O grupo baiano Os Tincoãs marcaram um momento pioneiro na música nacional, a incorporação das canções e ritmos religiosos afro-brasileiros.
Essa trajetória não linear é enxergada com naturalidade por Aleluia, que completa 80 anos na próxima segunda-feira (25). "Todos nós vivemos pela fé. A gente diz que não, mas todos nós vivemos pela fé. Então, a gente faz um trabalho, e pode ser que agora esse trabalho não seja entendido. Mas nós vivemos pela fé e achamos que ele está sendo entendido, sim", diz, em entrevista à jornalista Cibele Tenório, no programa Festa do Disco, que vai ao ar às 20h deste domingo (24), na Rádio Nacional.
Tal visão de mundo, em que os acontecimentos têm curso próprio, parece também permear a explicação de Aleluia para a opção do trio pela música religiosa afro-brasileira. "Essa, basicamente, foi a nossa formação: candomblé à noite, para a gente dormir. Sino da igreja católica e o órgão da igreja católica invadindo os lares, durante o dia. Então, dessa base aí, ninguém fugia", lembra o músico sobre a vida no Recôncavo, quando sequer havia liberdade para os cultos de matriz africana.
"Na minha época, ele [culto] era marginal. Então, não se batia candomblé à vontade como hoje. Não se cultuava o candomblé como se cultua hoje. Era tudo na marginalidade", afirma Aleluia.
A sonoridade dos Tincoãs permanece viva e atual, sendo cultuada por bandas contemporâneas, como a paulistana Bixiga 70. "Apesar do Bixiga 70 carregar a influência de diversos estilos não propriamente brasileiros, sempre existiu uma preocupação muito grande nossa em soar brasileiro e buscar influências de raiz da música brasileira. E o Tincoãs era para gente uma sonoridade muito refinada, ao mesmo tempo que muito brasileira e ancestral", enfatiza Daniel Verano, trompetista do grupo.

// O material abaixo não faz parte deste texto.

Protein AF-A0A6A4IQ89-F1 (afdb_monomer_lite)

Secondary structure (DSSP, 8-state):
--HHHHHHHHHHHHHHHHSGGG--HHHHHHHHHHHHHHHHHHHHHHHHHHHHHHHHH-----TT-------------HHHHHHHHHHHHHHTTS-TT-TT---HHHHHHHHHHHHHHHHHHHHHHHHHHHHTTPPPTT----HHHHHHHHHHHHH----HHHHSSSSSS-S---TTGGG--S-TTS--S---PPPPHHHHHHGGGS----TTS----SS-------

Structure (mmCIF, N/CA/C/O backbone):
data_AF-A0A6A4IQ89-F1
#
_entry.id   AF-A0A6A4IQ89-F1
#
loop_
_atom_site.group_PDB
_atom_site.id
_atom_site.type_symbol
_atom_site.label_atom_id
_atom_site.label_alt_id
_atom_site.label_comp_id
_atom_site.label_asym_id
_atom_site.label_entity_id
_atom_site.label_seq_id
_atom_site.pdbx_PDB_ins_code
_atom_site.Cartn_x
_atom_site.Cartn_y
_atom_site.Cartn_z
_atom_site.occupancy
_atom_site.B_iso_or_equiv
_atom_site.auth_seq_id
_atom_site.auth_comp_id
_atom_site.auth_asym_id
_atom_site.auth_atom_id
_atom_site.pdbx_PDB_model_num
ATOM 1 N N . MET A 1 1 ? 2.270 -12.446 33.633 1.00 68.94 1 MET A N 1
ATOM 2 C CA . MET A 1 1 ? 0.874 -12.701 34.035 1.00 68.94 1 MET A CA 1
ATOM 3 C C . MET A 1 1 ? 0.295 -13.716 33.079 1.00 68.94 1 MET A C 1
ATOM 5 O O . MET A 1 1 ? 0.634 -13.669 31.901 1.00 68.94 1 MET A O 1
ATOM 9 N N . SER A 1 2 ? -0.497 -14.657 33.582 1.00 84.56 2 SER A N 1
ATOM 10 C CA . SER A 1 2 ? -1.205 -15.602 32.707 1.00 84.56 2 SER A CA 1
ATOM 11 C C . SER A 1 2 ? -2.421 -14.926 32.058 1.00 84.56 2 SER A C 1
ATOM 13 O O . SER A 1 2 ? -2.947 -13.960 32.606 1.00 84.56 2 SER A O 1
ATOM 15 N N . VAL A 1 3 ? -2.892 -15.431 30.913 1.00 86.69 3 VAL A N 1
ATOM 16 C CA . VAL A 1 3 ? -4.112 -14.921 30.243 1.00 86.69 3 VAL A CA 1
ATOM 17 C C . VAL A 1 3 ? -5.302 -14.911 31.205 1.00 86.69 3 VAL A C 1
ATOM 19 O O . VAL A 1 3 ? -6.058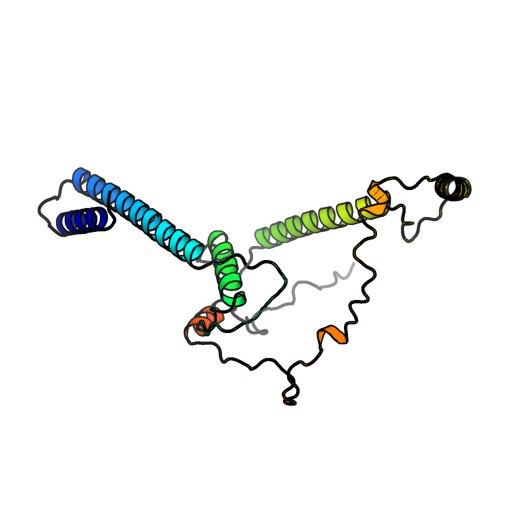 -13.947 31.269 1.00 86.69 3 VAL A O 1
ATOM 22 N N . TRP A 1 4 ? -5.411 -15.965 32.009 1.00 86.94 4 TRP A N 1
ATOM 23 C CA . TRP A 1 4 ? -6.479 -16.135 32.986 1.00 86.94 4 TRP A CA 1
ATOM 24 C C . TRP A 1 4 ? -6.434 -15.078 34.098 1.00 86.94 4 TRP A C 1
ATOM 26 O O . TRP A 1 4 ? -7.455 -14.538 34.510 1.00 86.94 4 TRP A O 1
ATOM 36 N N . GLU A 1 5 ? -5.229 -14.733 34.550 1.00 90.56 5 GLU A N 1
ATOM 37 C CA . GLU A 1 5 ? -4.998 -13.685 35.547 1.00 90.56 5 GLU A CA 1
ATOM 38 C C . GLU A 1 5 ? -5.345 -12.292 34.999 1.00 90.56 5 GLU A C 1
ATOM 40 O O . GLU A 1 5 ? -5.971 -11.495 35.697 1.00 90.56 5 GLU A O 1
ATOM 45 N N . LEU A 1 6 ? -5.016 -12.017 33.731 1.00 90.62 6 LEU A N 1
ATOM 46 C CA . LEU A 1 6 ? -5.393 -10.770 33.055 1.00 90.62 6 LEU A CA 1
ATOM 47 C C . LEU A 1 6 ? -6.915 -10.642 32.897 1.00 90.62 6 LEU A C 1
ATOM 49 O O . LEU A 1 6 ? -7.459 -9.560 33.110 1.00 90.62 6 LEU A O 1
ATOM 53 N N . GLN A 1 7 ? -7.608 -11.739 32.583 1.00 90.50 7 GLN A N 1
ATOM 54 C CA . GLN A 1 7 ? -9.072 -11.773 32.513 1.00 90.50 7 GLN A CA 1
ATOM 55 C C . GLN A 1 7 ? -9.723 -11.550 33.888 1.00 90.50 7 GLN A C 1
ATOM 57 O O . GLN A 1 7 ? -10.624 -10.721 33.995 1.00 90.50 7 GLN A O 1
ATOM 62 N N . ASP A 1 8 ? -9.233 -12.190 34.959 1.00 93.88 8 ASP A N 1
ATOM 63 C CA . ASP A 1 8 ? -9.759 -11.960 36.319 1.00 93.88 8 ASP A CA 1
ATOM 64 C C . ASP A 1 8 ? -9.570 -10.499 36.767 1.00 93.88 8 ASP A C 1
ATOM 66 O O . ASP A 1 8 ? -10.473 -9.892 37.355 1.00 93.88 8 ASP A O 1
ATOM 70 N N . MET A 1 9 ? -8.421 -9.893 36.447 1.00 90.94 9 MET A N 1
ATOM 71 C CA . MET A 1 9 ? -8.182 -8.470 36.706 1.00 90.94 9 MET A CA 1
ATOM 72 C C . MET A 1 9 ? -9.111 -7.569 35.885 1.00 90.94 9 MET A C 1
ATOM 74 O O . MET A 1 9 ? -9.670 -6.612 36.428 1.00 90.94 9 MET A O 1
ATOM 78 N N . TYR A 1 10 ? -9.322 -7.887 34.605 1.00 92.75 10 TYR A N 1
ATOM 79 C CA . TYR A 1 10 ? -10.245 -7.156 33.739 1.00 92.75 10 TYR A CA 1
ATOM 80 C C . TYR A 1 10 ? -11.674 -7.173 34.295 1.00 92.75 10 TYR A C 1
ATOM 82 O O . TYR A 1 10 ? -12.286 -6.112 34.447 1.00 92.75 10 TYR A O 1
ATOM 90 N N . ASP A 1 11 ? -12.165 -8.350 34.684 1.00 93.69 11 ASP A N 1
ATOM 91 C CA . ASP A 1 11 ? -13.508 -8.552 35.231 1.00 93.69 11 ASP A CA 1
ATOM 92 C C . ASP A 1 11 ? -13.694 -7.876 36.589 1.00 93.69 11 ASP A C 1
ATOM 94 O O . ASP A 1 11 ? -14.773 -7.359 36.906 1.00 93.69 11 ASP A O 1
ATOM 98 N N . ARG A 1 12 ? -12.646 -7.868 37.419 1.00 90.75 12 ARG A N 1
ATOM 99 C CA . ARG A 1 12 ? -12.648 -7.151 38.695 1.00 90.75 12 ARG A CA 1
ATOM 100 C C . ARG A 1 12 ? -12.731 -5.645 38.469 1.00 90.75 12 ARG A C 1
ATOM 102 O O . ARG A 1 12 ? -13.563 -4.990 39.095 1.00 90.75 12 ARG A O 1
ATOM 109 N N . ASN A 1 13 ? -11.934 -5.110 37.547 1.00 90.06 13 ASN A N 1
ATOM 110 C CA . ASN A 1 13 ? -11.950 -3.692 37.197 1.00 90.06 13 ASN A CA 1
ATOM 111 C C . ASN A 1 13 ? -13.287 -3.287 36.558 1.00 90.06 13 ASN A C 1
ATOM 113 O O . ASN A 1 13 ? -13.842 -2.249 36.914 1.00 90.06 13 ASN A O 1
ATOM 117 N N . ALA A 1 14 ? -13.876 -4.148 35.724 1.00 90.31 14 ALA A N 1
ATOM 118 C CA . ALA A 1 14 ? -15.199 -3.934 35.140 1.00 90.31 14 ALA A CA 1
ATOM 119 C C . ALA A 1 14 ? -16.295 -3.899 36.215 1.00 90.31 14 ALA A C 1
ATOM 121 O O . ALA A 1 14 ? -17.145 -3.009 36.208 1.00 90.31 14 ALA A O 1
ATOM 122 N N . ARG A 1 15 ? -16.246 -4.815 37.193 1.00 89.81 15 ARG A N 1
ATOM 123 C CA . ARG A 1 15 ? -17.157 -4.801 38.350 1.00 89.81 15 ARG A CA 1
ATOM 124 C C . ARG A 1 15 ? -17.005 -3.542 39.197 1.00 89.81 15 ARG A C 1
ATOM 126 O O . ARG A 1 15 ? -18.012 -3.001 39.646 1.00 89.81 15 ARG A O 1
ATOM 133 N N . ILE A 1 16 ? -15.778 -3.059 39.393 1.00 86.50 16 ILE A N 1
ATOM 134 C CA . ILE A 1 16 ? -15.506 -1.823 40.137 1.00 86.50 16 ILE A CA 1
ATOM 135 C C . ILE A 1 16 ? -16.089 -0.612 39.401 1.00 86.50 16 ILE A C 1
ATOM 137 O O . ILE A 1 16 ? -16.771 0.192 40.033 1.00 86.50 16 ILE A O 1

A força da música do trio baiano é tão grande que Verano lembra até hoje como as canções entraram no repertório. "É inesquecível o dia que a gente levantou essa música [Deixa a gira girar], foi no final de 2011, foi o último ensaio do ano. Foi tão legal, que a gente saiu de lá e foi festejar. A gente sentiu um portal abrindo", relembra.
Foi apenas em 2017 que o Bixiga pôde tocar no mesmo palco que Mateus Aleluia, em um evento na Universidade da Califórnia, ocasião que o trompetista também lembra com carinho. "Tincoãs é uma referência máxima para a gente", afirma.